Central Europe FoRB Forum debuts in Washington

Central Europe FoRB Forum debuts in Washington

A new civil-society platform focused on freedom of religion or belief (FoRB) in Central Europe was launched this week in Washington, D.C., positioning itself as an evidence-driven bridge between rights commitments on paper and how they play out in national law, public administration and media coverage across Austria, Czechia, Hungary and Slovakia.

The launch, sponsored by Human Rights Without Frontiers (HRWF), took place on 4 February on the margins of the International Religious Freedom (IRF) Summit, a flagship annual convening of advocates and policymakers in the U.S. capital. According to HRWF, the session followed the IRF Roundtable and was held in the Kennedy Caucus Room of the Russell Senate Office Building, with more than 20 participants in the room and over 50 registered online.

Who was in the room

HRWF lists the first panel’s speakers as former EU Special Envoy on FoRB Ján Figeľ, FOREF Europe executive director Peter Zoehrer, Kristyna Tomanova of InterBelief Relief, and Attila Miklovicz of the University of Pécs. A second panel featured international advisers including Greg Mitchell (IRF Roundtable), former UK MP David Burrowes, and Brandon Taylorian (University of Lancashire), per HRWF’s account.
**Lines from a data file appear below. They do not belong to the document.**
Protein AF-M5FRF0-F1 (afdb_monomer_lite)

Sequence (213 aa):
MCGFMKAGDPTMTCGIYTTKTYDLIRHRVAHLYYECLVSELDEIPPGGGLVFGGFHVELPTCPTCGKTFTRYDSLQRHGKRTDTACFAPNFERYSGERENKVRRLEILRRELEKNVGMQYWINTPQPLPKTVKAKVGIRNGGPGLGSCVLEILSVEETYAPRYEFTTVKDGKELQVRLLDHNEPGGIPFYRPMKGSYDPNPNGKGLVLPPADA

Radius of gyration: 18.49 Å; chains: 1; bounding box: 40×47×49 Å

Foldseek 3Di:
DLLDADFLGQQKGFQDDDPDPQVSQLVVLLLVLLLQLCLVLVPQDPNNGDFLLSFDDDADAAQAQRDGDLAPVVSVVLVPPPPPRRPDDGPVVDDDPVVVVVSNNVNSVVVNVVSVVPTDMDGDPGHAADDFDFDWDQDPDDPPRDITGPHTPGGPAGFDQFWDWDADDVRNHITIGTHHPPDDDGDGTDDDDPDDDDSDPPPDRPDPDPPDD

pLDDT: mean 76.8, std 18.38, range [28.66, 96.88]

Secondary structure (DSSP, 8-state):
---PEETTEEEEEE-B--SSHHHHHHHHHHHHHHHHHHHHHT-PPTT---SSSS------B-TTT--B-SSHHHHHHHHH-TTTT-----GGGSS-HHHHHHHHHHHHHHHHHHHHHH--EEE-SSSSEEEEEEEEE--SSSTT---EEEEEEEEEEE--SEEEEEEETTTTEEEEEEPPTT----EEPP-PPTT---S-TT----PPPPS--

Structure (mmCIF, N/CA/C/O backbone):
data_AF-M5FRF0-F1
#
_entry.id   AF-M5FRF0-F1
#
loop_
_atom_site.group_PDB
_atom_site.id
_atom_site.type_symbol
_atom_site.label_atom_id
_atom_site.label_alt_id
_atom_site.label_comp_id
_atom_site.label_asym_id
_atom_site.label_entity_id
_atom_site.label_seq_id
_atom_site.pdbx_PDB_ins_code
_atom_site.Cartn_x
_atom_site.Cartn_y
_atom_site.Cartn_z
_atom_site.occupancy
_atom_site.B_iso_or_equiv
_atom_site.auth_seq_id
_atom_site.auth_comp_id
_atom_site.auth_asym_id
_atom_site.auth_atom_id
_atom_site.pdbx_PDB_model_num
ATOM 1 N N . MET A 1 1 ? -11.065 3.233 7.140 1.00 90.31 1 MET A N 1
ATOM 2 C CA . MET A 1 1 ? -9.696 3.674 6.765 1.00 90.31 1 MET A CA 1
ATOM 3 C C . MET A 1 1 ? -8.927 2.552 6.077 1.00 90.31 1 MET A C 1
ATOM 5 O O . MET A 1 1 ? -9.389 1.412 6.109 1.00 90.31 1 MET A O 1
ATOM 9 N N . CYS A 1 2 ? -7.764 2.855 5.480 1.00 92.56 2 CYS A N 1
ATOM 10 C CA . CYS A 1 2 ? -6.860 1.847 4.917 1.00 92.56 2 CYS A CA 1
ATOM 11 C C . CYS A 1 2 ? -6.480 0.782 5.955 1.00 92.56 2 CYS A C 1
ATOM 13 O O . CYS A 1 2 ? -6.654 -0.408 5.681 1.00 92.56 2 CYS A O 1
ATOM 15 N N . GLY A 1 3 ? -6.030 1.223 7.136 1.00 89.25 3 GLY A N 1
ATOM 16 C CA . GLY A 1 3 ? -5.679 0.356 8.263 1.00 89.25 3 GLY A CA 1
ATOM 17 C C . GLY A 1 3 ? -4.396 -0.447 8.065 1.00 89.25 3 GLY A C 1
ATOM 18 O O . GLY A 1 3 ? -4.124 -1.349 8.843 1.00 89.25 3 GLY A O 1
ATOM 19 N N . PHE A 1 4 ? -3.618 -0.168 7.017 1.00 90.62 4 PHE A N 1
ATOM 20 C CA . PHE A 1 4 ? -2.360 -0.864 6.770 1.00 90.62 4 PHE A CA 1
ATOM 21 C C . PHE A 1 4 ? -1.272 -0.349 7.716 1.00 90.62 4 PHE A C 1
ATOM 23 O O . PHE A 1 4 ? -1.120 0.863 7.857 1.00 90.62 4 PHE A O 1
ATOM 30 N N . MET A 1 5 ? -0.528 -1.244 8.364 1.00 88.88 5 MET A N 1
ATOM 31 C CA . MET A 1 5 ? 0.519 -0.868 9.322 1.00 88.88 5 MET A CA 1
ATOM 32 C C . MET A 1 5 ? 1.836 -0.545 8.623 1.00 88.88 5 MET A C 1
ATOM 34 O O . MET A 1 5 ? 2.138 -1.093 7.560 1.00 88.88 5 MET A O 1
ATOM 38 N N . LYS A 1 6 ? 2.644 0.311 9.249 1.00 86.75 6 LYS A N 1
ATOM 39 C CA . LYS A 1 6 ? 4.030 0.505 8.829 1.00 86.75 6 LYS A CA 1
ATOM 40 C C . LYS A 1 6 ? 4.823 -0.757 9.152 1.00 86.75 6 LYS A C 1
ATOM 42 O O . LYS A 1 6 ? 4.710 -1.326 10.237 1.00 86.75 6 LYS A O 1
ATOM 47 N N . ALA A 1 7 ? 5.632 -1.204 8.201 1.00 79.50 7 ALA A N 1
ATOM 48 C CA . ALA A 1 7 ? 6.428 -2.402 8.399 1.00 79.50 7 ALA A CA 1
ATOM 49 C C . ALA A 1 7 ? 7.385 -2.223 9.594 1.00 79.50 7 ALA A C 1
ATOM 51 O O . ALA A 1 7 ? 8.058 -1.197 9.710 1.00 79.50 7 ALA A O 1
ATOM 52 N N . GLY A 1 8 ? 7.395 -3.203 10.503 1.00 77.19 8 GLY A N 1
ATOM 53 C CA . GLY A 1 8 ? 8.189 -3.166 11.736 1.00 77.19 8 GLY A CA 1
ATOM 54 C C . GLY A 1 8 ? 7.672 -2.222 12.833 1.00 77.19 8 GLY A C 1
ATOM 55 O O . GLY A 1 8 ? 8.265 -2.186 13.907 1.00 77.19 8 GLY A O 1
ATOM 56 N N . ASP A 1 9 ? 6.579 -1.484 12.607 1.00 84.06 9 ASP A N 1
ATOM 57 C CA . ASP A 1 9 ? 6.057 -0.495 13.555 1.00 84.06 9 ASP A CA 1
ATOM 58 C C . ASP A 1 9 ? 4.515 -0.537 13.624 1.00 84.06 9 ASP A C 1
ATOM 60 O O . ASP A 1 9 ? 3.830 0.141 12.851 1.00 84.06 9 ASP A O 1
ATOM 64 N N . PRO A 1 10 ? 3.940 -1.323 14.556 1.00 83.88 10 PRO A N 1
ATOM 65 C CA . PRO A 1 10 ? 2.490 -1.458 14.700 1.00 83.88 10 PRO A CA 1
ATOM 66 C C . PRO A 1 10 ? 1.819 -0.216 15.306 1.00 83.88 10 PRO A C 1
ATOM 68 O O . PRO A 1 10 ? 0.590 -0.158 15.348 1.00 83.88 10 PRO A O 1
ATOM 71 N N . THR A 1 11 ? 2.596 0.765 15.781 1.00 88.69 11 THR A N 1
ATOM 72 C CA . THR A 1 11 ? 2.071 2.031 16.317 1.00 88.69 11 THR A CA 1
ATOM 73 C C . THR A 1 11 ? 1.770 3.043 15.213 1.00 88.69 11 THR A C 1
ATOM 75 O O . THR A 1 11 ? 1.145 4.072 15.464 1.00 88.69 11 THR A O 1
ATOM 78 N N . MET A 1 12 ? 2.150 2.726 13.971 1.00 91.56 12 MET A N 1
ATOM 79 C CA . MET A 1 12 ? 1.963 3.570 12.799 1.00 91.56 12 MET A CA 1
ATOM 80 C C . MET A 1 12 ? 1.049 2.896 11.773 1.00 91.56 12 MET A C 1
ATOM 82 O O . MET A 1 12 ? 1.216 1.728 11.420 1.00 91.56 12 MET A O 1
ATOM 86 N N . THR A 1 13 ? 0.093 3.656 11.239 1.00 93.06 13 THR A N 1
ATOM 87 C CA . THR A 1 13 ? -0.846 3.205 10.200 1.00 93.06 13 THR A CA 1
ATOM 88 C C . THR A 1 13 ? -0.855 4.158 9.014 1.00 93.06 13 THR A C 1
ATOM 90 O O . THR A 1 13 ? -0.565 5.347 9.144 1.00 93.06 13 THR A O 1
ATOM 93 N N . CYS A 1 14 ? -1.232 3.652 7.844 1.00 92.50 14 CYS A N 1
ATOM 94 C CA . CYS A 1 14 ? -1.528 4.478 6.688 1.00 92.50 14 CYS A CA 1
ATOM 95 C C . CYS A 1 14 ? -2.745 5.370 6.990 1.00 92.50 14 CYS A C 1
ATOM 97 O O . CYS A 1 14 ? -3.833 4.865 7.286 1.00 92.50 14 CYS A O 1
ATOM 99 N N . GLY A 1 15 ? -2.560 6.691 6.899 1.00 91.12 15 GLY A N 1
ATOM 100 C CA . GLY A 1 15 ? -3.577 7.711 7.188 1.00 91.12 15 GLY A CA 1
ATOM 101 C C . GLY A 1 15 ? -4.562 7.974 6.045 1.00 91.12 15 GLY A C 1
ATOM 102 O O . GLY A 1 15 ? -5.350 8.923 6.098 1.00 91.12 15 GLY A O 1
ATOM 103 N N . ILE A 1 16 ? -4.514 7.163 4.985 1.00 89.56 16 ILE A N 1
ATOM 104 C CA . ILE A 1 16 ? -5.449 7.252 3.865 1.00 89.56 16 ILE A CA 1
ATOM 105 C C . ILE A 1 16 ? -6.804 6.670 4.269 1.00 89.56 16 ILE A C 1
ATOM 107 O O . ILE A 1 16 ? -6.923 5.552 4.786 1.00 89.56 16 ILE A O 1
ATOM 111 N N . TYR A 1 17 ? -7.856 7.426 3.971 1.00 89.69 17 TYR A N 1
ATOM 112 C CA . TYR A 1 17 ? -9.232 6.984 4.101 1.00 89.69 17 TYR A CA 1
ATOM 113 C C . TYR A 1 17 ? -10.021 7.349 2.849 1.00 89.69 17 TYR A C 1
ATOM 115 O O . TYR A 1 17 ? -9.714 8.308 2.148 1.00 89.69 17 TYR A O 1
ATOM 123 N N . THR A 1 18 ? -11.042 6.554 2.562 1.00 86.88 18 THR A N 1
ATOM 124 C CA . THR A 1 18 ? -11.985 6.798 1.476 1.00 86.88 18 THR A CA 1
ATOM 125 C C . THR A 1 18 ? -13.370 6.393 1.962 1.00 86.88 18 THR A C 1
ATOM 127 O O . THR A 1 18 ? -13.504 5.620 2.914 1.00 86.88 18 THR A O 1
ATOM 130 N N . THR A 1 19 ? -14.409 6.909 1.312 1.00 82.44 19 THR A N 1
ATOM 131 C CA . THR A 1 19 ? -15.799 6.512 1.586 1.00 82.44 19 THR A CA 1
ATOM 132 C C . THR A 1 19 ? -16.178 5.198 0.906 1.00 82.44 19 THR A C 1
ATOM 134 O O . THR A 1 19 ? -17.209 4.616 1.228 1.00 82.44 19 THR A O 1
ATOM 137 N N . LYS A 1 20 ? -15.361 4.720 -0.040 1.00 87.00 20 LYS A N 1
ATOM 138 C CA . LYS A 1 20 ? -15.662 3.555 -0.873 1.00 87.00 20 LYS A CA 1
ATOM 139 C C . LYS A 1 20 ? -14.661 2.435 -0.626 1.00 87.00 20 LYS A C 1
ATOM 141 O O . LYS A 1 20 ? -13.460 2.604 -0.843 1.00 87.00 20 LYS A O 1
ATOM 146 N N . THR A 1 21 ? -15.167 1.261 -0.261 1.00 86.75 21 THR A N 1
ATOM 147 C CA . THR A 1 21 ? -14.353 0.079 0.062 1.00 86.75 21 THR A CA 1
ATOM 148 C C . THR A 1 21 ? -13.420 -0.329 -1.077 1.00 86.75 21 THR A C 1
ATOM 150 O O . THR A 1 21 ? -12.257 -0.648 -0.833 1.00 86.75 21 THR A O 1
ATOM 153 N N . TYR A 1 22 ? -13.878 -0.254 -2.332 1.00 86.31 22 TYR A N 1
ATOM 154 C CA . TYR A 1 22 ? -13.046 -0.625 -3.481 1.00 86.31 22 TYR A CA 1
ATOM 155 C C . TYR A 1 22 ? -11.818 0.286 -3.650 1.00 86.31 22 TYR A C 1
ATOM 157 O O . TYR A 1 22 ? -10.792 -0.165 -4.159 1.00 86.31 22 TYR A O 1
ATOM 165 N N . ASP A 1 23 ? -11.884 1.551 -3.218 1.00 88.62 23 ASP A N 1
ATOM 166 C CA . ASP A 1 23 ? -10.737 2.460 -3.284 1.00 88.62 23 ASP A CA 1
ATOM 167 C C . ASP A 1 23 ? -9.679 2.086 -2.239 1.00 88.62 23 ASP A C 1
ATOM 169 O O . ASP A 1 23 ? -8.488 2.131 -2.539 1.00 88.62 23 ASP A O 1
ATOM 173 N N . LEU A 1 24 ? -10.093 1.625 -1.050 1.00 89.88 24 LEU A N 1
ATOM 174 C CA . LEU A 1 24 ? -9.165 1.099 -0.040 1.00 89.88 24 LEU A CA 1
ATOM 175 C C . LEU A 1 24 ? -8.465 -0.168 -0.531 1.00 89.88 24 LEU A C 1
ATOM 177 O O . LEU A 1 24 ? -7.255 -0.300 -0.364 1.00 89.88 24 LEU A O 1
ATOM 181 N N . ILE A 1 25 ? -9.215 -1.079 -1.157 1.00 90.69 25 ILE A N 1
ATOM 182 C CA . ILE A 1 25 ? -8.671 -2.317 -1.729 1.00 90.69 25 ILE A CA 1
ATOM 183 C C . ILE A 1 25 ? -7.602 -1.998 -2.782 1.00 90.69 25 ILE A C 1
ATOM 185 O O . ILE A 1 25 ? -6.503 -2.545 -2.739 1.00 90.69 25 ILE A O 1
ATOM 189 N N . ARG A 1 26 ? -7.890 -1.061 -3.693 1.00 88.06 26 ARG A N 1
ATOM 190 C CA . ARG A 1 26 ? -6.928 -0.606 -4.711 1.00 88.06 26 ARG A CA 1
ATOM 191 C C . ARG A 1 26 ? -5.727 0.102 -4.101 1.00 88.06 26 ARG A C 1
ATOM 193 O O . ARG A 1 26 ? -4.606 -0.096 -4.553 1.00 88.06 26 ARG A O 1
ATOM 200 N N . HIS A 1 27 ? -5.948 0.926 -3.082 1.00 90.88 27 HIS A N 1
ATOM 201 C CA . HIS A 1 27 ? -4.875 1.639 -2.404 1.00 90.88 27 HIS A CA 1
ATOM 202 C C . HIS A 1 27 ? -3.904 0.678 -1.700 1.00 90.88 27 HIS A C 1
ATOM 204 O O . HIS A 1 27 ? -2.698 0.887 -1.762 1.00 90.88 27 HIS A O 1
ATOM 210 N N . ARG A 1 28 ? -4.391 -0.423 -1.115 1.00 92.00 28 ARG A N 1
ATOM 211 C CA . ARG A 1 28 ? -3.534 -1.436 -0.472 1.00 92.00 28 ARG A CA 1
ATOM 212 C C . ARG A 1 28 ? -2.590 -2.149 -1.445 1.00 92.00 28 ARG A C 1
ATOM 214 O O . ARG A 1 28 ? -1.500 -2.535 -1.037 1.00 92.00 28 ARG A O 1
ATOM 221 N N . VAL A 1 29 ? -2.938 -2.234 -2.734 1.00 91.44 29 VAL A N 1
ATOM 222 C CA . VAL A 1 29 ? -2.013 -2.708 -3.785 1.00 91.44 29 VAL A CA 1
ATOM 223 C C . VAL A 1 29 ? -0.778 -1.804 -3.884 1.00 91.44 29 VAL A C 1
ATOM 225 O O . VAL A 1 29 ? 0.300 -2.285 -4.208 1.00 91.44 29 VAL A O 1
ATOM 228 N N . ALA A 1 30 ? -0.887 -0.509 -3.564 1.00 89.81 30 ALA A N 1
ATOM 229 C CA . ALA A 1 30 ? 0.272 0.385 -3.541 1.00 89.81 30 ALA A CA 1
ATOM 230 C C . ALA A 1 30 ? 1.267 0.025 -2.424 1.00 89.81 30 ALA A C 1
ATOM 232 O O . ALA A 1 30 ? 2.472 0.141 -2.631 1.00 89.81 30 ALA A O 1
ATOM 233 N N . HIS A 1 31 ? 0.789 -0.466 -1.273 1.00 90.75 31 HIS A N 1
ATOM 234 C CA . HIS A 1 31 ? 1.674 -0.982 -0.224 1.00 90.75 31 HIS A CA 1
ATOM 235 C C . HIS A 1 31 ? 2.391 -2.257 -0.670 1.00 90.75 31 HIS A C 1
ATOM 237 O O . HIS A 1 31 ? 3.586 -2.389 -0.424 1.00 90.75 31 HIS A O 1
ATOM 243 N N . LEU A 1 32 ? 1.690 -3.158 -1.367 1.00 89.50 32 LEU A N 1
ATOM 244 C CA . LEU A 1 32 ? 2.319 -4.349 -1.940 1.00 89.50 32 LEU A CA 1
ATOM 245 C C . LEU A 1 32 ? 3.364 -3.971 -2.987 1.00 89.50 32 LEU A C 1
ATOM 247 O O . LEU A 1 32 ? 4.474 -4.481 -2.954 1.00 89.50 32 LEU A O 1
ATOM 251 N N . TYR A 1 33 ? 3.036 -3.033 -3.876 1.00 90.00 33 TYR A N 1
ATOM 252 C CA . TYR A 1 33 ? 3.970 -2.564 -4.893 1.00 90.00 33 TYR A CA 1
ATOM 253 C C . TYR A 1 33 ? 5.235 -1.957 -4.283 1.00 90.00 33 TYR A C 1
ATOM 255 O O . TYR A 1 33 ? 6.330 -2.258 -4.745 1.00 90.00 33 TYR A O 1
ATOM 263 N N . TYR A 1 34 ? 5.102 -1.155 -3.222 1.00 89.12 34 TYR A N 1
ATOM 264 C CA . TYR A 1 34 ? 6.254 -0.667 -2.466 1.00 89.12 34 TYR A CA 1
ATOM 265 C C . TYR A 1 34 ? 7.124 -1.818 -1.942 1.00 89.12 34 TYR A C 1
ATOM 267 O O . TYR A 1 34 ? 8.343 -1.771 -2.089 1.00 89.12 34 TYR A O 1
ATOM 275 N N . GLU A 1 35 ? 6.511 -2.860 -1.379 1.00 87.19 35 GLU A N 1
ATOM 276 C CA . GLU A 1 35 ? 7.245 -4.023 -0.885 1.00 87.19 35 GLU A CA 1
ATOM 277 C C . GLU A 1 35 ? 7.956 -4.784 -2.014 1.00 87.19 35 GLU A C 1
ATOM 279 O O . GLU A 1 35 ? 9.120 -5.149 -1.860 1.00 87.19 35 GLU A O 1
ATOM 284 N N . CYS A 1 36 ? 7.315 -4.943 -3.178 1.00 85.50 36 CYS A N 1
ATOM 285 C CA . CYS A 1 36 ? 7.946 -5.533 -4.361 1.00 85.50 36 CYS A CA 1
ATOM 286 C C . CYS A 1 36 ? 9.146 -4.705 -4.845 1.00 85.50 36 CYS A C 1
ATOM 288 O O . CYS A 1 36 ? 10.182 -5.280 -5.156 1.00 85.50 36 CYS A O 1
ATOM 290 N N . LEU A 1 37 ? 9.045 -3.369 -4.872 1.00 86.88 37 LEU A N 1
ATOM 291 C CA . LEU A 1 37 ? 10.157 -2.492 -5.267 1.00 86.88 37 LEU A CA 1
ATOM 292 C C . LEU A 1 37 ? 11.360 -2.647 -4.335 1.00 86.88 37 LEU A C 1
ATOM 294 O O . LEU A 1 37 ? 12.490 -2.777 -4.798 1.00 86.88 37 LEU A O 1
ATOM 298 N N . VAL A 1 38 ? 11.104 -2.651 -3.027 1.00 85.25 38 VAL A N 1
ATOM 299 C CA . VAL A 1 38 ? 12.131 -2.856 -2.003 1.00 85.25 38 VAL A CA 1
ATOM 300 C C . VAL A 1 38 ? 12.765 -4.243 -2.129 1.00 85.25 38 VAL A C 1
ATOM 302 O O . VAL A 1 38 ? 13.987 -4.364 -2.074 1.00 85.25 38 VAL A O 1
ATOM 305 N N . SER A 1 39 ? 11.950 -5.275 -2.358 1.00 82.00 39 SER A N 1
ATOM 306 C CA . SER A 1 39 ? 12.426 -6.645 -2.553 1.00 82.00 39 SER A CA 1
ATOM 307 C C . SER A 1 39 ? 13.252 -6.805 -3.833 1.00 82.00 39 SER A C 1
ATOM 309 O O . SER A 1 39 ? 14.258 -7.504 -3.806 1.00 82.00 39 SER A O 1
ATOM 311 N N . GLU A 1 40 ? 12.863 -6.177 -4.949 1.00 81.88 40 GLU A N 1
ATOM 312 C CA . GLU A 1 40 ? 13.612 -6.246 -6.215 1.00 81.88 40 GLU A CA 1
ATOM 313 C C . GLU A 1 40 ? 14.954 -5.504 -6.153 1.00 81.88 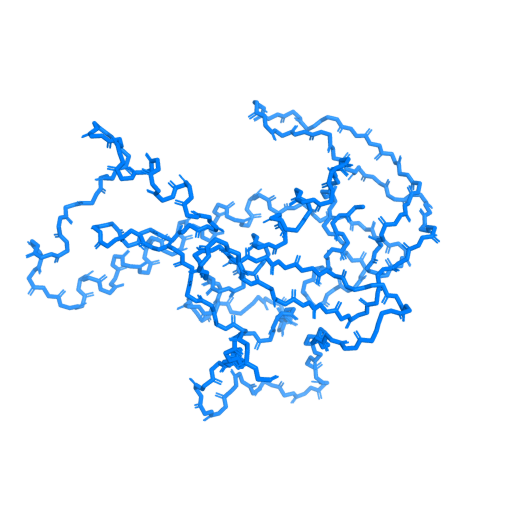40 GLU A C 1
ATOM 315 O O . GLU A 1 40 ? 15.892 -5.867 -6.864 1.00 81.88 40 GLU A O 1
ATOM 320 N N . LEU A 1 41 ? 15.051 -4.463 -5.324 1.00 84.00 41 LEU A N 1
ATOM 321 C CA . LEU A 1 41 ? 16.281 -3.698 -5.119 1.00 84.00 41 LEU A CA 1
ATOM 322 C C . LEU A 1 41 ? 17.184 -4.274 -4.019 1.00 84.00 41 LEU A C 1
ATOM 324 O O . LEU A 1 41 ? 18.300 -3.785 -3.866 1.00 84.00 41 LEU A O 1
ATOM 328 N N . ASP A 1 42 ? 16.727 -5.300 -3.292 1.00 79.25 42 ASP A N 1
ATOM 329 C CA . ASP A 1 42 ? 17.396 -5.842 -2.097 1.00 79.25 42 ASP A CA 1
ATOM 330 C C . ASP A 1 42 ? 17.637 -4.761 -1.014 1.00 79.25 42 ASP A C 1
ATOM 332 O O . ASP A 1 42 ? 18.591 -4.799 -0.240 1.00 79.25 42 ASP A O 1
ATOM 336 N N . GLU A 1 43 ? 16.759 -3.752 -0.959 1.00 73.19 43 GLU A N 1
ATOM 337 C CA . GLU A 1 43 ? 16.865 -2.578 -0.077 1.00 73.19 43 GLU A CA 1
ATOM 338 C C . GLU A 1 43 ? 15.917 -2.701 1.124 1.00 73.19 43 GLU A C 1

Among those noted as joining the debate were former Slovak Prime Minister Eduard Heger and Fernanda San Martín Carrasco, director of the International Panel of Parliamentarians for Freedom of Religion or Belief (IPPFoRB), alongside other parliamentarians and civil-society representatives.

Between the lines: Europe’s “FoRB gap” is often domestic

The pitch from organisers is straightforward: FoRB is not only a foreign-policy file. In opening remarks quoted by HRWF, the forum’s leadership framed Central Europe as a case study in how discrimination can be produced not only by overt hostility, but also by the architecture of state recognition and the narratives that follow it.

In practice, that can mean tiered recognition systems that grant “historical” religions broader privileges while leaving newer or smaller communities navigating higher administrative barriers—an issue that touches on core protections recognised in Article 18 of the ICCPR and Article 9 of the European Convention on Human Rights. It can also mean the reputational impact of media labels—particularly the indiscriminate use of “cult”—which HRWF argues can contribute to stigma, job loss and family pressures for ordinary believers.

The EU, for its part, already has an external toolbox, including the EU Guidelines on the promotion and protection of FoRB. But Brussels’ internal credibility is increasingly judged by whether rights concerns inside Member States are treated with the same seriousness as those beyond Europe’s borders.

The Brussels angle: a policy vacuum that keeps returning

FoRB advocates have also pointed to a recurring institutional problem in EU policymaking: continuity. In recent months, HRWF and others have criticised delays in filling the post of EU Special Envoy for the promotion of FoRB outside the Union—an argument echoed in previous reporting by The European Times and contested from different angles by civil-society coalitions calling for any envoy to defend rights for all, without enabling discrimination.

That matters because the Central Europe Forum is explicitly designed to “inform policymakers and parliamentarians across the political spectrum,” in HRWF’s description—suggesting it wants to become a usable input into both national debates and Brussels-level files, from rule-of-law monitoring to external human-rights dialogues.

What’s next

According to HRWF, the forum will meet four times per year, rotating format and using evidence-based briefings—sometimes under Chatham House Rules—aimed at “tangible outcomes rather than consensus for its own sake.” If the initiative succeeds, it could become a test of whether Central Europe’s FoRB disputes can be discussed in a way that is measurable, comparable across countries, and legible to policymakers—without collapsing into culture-war shorthand.

In Washington, the timing was not accidental: anchoring a Europe-focused forum inside a U.S. convening like the IRF Summit is also a signal about where parts of the FoRB advocacy ecosystem are now organising—transatlantic, networked, and increasingly attentive to how domestic legal design shapes religious freedom long before foreign-policy statements are drafted.